Key considerations when pursuing tariff reforms

  • There is no one size fits all approach: although the Toolkit lays the foundation for COS and PBR regimes, elements of either approach can be combined to address the particular concerns of the jurisdiction and/or utility in question. In this sense, there is no one size fits all approach that will meet the needs of all jurisdictions – ratemaking regimes will need to be adapted to the local context;

  • Appropriate mechanisms can change over time: the ratemaking regime will inevitably evolve with time, as the regulator, utility, and other stakeholders build the knowledge and capabilities needed to implement cost reflective rates;

  • Cost of service helps to quickly mobilize investment, while PBR is more suited to a system which has reached steady state: cost of service ratemaking incentivizes utilities to grow their capital base in order to increase their profits, this can be especially effective in regions that require a build out or expansion of electricity infrastructure;

  • Costs to consumers are more easily managed in systems where load is growing: where load is growing, fixed costs can be allocated across a growing customer base.
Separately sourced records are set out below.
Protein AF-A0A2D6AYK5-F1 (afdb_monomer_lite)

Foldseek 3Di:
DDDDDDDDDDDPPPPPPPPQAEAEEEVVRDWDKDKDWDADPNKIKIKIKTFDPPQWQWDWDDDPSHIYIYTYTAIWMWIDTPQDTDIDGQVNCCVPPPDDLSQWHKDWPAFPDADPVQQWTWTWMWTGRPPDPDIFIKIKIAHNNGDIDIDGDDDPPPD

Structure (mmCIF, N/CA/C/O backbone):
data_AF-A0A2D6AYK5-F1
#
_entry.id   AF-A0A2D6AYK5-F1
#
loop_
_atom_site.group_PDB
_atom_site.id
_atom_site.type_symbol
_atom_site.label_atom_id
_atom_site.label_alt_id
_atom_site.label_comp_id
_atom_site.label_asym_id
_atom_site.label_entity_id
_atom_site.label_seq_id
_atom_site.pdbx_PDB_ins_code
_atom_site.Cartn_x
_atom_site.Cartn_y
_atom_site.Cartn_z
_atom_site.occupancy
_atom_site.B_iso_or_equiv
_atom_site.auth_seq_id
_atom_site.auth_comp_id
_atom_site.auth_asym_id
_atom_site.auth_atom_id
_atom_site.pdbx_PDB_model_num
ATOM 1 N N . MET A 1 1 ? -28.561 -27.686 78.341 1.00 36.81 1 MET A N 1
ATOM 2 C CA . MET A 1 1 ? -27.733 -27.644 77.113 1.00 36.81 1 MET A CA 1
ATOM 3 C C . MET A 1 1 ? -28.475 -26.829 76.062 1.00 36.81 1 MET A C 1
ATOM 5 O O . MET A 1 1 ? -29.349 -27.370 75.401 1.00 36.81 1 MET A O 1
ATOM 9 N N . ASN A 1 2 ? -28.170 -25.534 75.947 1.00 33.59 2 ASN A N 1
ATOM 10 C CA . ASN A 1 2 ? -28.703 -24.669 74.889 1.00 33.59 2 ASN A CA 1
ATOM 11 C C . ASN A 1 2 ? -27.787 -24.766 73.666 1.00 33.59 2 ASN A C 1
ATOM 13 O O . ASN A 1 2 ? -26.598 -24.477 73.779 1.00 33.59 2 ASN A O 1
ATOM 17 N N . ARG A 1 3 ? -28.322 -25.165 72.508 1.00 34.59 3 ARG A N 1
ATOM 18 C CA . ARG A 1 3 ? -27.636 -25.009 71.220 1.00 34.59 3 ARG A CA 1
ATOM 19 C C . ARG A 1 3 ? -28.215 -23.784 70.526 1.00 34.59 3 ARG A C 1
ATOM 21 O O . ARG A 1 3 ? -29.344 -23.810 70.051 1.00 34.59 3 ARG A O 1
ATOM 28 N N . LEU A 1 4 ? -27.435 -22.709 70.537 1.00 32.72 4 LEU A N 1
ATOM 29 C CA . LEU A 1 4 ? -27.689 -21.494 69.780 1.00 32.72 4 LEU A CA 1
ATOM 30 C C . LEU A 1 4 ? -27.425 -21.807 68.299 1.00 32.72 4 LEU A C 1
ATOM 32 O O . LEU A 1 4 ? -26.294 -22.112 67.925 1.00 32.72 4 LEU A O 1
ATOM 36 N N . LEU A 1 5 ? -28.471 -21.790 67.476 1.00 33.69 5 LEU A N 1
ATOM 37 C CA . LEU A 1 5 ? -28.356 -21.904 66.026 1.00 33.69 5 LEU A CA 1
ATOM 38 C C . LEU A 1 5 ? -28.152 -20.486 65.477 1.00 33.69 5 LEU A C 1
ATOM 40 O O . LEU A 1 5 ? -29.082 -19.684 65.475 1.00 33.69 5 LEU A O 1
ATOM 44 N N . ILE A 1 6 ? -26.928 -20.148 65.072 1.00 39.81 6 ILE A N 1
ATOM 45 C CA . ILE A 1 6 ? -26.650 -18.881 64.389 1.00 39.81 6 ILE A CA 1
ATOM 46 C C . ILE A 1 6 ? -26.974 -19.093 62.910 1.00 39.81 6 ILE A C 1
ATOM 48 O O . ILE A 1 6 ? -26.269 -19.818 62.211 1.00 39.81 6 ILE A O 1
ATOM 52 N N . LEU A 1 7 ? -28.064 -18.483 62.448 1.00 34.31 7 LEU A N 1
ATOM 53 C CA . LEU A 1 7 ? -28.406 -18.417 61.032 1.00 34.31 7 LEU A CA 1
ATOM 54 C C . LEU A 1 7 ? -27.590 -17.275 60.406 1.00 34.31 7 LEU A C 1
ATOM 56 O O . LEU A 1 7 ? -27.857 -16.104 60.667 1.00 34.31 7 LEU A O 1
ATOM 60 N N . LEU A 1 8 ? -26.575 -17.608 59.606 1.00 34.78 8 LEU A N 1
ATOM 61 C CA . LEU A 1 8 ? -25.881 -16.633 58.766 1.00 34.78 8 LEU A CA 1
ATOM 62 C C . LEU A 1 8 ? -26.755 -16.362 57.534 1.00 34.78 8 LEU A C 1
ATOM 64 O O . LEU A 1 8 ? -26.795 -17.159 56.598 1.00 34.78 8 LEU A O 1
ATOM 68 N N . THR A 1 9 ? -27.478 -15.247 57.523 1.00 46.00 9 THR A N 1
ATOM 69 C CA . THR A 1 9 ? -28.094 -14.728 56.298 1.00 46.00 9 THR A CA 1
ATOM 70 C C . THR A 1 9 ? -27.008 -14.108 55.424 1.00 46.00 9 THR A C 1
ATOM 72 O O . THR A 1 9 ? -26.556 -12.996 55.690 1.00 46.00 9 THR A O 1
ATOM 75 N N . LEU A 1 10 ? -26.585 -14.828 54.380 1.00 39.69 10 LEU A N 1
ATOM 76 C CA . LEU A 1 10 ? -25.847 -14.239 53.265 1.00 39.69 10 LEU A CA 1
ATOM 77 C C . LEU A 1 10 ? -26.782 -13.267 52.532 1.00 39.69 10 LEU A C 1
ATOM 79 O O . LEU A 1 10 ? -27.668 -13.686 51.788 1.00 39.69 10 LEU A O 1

It is when load is shrinking that rates are especially at risk of increasing, as the fixed costs of providing electric service are allocated among a shrinking customer base;

  • All regulatory systems represent a balancing act among key principles, particularly simplicity versus precision of cost allocation and incentives: key ratemaking principles include financial stability and a fair rate of return, non-discrimination, incentives compatibility, cost causation and avoidance of cross subsidies, and administrative simplicity. Policymakers need to determine which principles they prioritize most when developing the ratemaking approach; and

  • Sector costs do not disappear because they aren’t charged, and suppressing power prices can lead to larger problems in the future: the under recovery of costs incurred by a utility can threaten the financial viability of the sector. If subsidies are pursued to protect vulnerable customers from high electricity rates, those subsidies should be targeted, transparent, and time-limited.